‘Dear friends’ – Bishop Vincent’s Homily from 3 April 2022

3 April 2022
Bishop Vincent Long OFM Conv, Bishop of Parramatta. Image: Diocese of Parramatta


Most Reverend Vincent Long Van Nguyen OFM Conv DD STL, Bishop of Parramatta

Homily for the Fifth Sunday of Lent, Year C 2022

Readings: Isaiah 43:16-21; Philippians 3:8-14; John 8:1-11


Learning to discern a new future in the midst of chaos

Dear friends,

Chaos, disruption and the call to change our modus operandi seem to have characterised the dramas of the last few years. The protracted pandemic, the destructive weather events, the unprovoked invasion of Ukraine … These crises are symptoms of a deeper malaise, which requires not simply political, economic or medical intervention. Rather, as Pope Francis pointed out, humanity needs the courage to change direction.

These crises also have significance for the way we are being Church moving forward. While we yearn for familiarity and security, we must not allow ourselves to be unmoved by the signs of the times. We must not prefer certitude to the hard task of deep listening, discerning and aligning with the divine innovation. Like Israel of old, we must seek fresh ways of embodying God’s redeeming, forgiving and empowering love. The Church must not lose sight of the invitation to embark on a new adventure with God that is part of our DNA as a paschal people.

The Word of God on this fifth Sunday in Lent speaks of God’s intent to renew and revitalise the chosen people through upheaval, chaos and diminishment. The community of believers must engage with changes and manifest itself as the vital sign of God’s enduring love for the world.

In the first reading, Isaiah offers a fresh and hopeful vision to his people during the exile. He proclaims God’s words of comfort and guidance: “No need to think about what was done before. Look, I am doing something new”. As God liberated them from the Pharaoh of Egypt, he will also set them free from the Pharaoh of Persia. But this new exodus from Babylon to Judea will not be simply a return to the golden days of the past.

For Isaiah, the future of God’s chosen people does not lie in the old things like the temple, priesthood, festivals, land, monarchy etc… which had been taken away from them. Rather, it is to become an alternative society under God’s rule, a community of hospitality, compassion, justice and neighbourliness.
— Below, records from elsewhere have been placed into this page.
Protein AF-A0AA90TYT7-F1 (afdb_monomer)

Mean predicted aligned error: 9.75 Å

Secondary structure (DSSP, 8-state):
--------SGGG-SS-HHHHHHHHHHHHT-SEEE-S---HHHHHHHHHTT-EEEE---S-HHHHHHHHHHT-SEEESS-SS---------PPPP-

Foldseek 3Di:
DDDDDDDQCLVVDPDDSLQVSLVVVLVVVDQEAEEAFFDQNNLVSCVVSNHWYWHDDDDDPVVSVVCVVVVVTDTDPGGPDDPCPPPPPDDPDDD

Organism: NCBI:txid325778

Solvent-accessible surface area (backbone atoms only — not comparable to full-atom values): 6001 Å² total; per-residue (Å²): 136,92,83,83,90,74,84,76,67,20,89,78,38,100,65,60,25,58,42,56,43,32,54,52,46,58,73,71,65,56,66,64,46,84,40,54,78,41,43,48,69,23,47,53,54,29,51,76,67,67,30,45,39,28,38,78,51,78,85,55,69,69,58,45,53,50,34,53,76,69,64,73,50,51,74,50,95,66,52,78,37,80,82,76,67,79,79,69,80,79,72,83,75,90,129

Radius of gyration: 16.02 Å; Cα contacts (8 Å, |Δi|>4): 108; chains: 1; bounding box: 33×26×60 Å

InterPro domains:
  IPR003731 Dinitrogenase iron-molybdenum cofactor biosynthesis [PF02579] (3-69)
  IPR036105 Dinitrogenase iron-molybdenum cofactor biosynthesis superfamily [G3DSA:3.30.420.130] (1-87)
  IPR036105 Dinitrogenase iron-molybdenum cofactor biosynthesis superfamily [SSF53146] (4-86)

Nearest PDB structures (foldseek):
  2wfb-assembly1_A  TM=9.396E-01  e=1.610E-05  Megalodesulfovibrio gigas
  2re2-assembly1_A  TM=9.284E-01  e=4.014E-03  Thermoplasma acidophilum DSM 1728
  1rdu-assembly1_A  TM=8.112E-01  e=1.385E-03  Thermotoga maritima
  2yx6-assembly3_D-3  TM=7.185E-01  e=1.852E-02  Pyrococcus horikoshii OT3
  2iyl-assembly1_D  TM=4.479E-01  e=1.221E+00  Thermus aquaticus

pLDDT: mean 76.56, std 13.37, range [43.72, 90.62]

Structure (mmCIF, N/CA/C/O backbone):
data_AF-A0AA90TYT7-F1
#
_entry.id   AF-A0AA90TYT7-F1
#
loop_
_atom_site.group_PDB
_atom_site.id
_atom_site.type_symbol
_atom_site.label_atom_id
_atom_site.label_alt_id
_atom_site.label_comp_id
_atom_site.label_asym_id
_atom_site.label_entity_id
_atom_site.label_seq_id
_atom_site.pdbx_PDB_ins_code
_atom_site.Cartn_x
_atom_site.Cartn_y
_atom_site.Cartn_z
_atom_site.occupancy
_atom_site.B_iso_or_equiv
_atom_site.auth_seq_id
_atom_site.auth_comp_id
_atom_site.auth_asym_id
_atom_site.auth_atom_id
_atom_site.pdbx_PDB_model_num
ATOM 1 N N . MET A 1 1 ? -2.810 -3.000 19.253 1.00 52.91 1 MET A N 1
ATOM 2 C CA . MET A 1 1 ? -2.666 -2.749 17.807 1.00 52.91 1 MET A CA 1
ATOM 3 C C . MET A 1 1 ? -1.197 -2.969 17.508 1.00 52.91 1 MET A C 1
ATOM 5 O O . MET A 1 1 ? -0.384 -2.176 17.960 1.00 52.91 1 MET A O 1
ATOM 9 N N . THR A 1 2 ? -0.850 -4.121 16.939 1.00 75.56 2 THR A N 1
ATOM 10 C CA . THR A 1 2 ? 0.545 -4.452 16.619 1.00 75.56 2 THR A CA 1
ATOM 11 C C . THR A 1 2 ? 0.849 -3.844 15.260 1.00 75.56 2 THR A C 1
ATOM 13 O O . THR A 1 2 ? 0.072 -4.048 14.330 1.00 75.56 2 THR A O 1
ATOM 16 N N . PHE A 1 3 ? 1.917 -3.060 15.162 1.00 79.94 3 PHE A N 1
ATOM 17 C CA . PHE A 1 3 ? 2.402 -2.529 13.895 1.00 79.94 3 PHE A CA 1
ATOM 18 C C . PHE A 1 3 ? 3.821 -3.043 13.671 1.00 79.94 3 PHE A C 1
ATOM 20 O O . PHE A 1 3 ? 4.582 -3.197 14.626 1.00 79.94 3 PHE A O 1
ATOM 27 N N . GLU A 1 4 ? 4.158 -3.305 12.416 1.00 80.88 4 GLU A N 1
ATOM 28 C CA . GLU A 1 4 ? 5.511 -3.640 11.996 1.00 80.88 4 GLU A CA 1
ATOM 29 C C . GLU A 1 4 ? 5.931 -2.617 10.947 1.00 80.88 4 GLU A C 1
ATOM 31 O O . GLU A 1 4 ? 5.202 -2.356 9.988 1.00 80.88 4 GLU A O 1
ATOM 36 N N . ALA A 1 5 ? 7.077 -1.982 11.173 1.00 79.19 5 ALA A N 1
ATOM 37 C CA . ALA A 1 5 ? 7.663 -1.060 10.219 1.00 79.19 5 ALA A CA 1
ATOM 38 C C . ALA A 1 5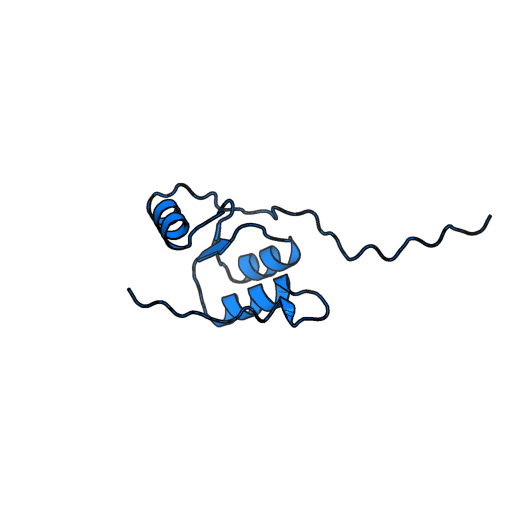 ? 8.747 -1.809 9.446 1.00 79.19 5 ALA A C 1
ATOM 40 O O . ALA A 1 5 ? 9.757 -2.209 10.021 1.00 79.19 5 ALA A O 1
ATOM 41 N N . LEU A 1 6 ? 8.524 -1.993 8.148 1.00 76.75 6 LEU A N 1
ATOM 42 C CA . LEU A 1 6 ? 9.490 -2.585 7.233 1.00 76.75 6 LEU A CA 1
ATOM 43 C C . LEU A 1 6 ? 10.050 -1.489 6.333 1.00 76.75 6 LEU A C 1
ATOM 45 O O . LEU A 1 6 ? 9.300 -0.695 5.761 1.00 76.75 6 LEU A O 1
ATOM 49 N N . GLU A 1 7 ? 11.372 -1.446 6.201 1.00 73.88 7 GLU A N 1
ATOM 50 C CA . GLU A 1 7 ? 12.011 -0.566 5.230 1.00 73.88 7 GLU A CA 1
ATOM 51 C C . GLU A 1 7 ? 11.624 -0.996 3.813 1.00 73.88 7 GLU A C 1
ATOM 53 O O . GLU A 1 7 ? 11.631 -2.181 3.479 1.00 73.88 7 GLU A O 1
ATOM 58 N N . ASN A 1 8 ? 11.277 -0.025 2.967 1.00 67.88 8 ASN A N 1
ATOM 59 C CA . ASN A 1 8 ? 10.923 -0.305 1.583 1.00 67.88 8 ASN A CA 1
ATOM 60 C C . ASN A 1 8 ? 12.186 -0.754 0.824 1.00 67.88 8 ASN A C 1
ATOM 62 O O . ASN A 1 8 ? 13.099 0.056 0.674 1.00 67.88 8 ASN A O 1
ATOM 66 N N . PRO A 1 9 ? 12.254 -1.984 0.281 1.00 64.19 9 PRO A N 1
ATOM 67 C CA . PRO A 1 9 ? 13.396 -2.421 -0.524 1.00 64.19 9 PRO A CA 1
ATOM 68 C C . PRO A 1 9 ? 13.407 -1.791 -1.931 1.00 64.19 9 PRO A C 1
ATOM 70 O O . PRO A 1 9 ? 14.360 -1.969 -2.687 1.00 64.19 9 PRO A O 1
ATOM 73 N N . GLY A 1 10 ? 12.347 -1.071 -2.310 1.00 60.84 10 GLY A N 1
ATOM 74 C CA . GLY A 1 10 ? 12.152 -0.453 -3.620 1.00 60.84 10 GLY A CA 1
ATOM 75 C C . GLY A 1 10 ? 13.205 0.591 -4.028 1.00 60.84 10 GLY A C 1
ATOM 76 O O . GLY A 1 10 ? 13.722 0.470 -5.134 1.00 60.84 10 GLY A O 1
ATOM 77 N N . PRO A 1 11 ? 13.575 1.586 -3.195 1.00 57.38 11 PRO A N 1
ATOM 78 C CA . PRO A 1 11 ? 14.581 2.598 -3.540 1.00 57.38 11 PRO A CA 1
ATOM 79 C C . PRO A 1 11 ? 15.975 2.013 -3.795 1.00 57.38 11 PRO A C 1
ATOM 81 O O . PRO A 1 11 ? 16.787 2.637 -4.467 1.00 57.38 11 PRO A O 1
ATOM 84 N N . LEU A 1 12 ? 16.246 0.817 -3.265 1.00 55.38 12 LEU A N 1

Instead of dreaming of past glories when Israel enjoyed a powerful monarchy and a magnificent temple, the Israelites are called to dream new dreams. Using poetic metaphors, such as wolves lying with lambs or mountains being laid low, Isaiah calls them to change and conversion. This is a call to build a new society based not on the imperial paradigm of dominion but the new model of communion and the care economy for the vulnerable. Martin Luther King Jr recast this prophetic dream in terms of full civil rights and equal citizenship for Black Americans.

Pope Francis often calls us to be receptive to the newness of the Spirit and not to be smothered by the ashes of fear and by the preoccupation with the status quo. He encourages Catholics to assume always the Spirit of the great explorers…not frightened by borders and of storms. He challenges us to adopt a new way of being Church which requires a new culture of participation, agency and discipleship.

In the Gospel story, Jesus is confronted with the woman caught in adultery and the crowd who demands retribution and mob justice. He challenges those ready to throw stones at the woman to look inside their own hearts. “If there is one of you who has not sinned, let him be the first to throw a stone at her”. Yet as he shines a spotlight on their conscience, Jesus is also one with the vulnerable. He stands with the woman and defends her dignity. He ultimately empowers her to live a new life with the power of God’s love, mercy and forgiveness.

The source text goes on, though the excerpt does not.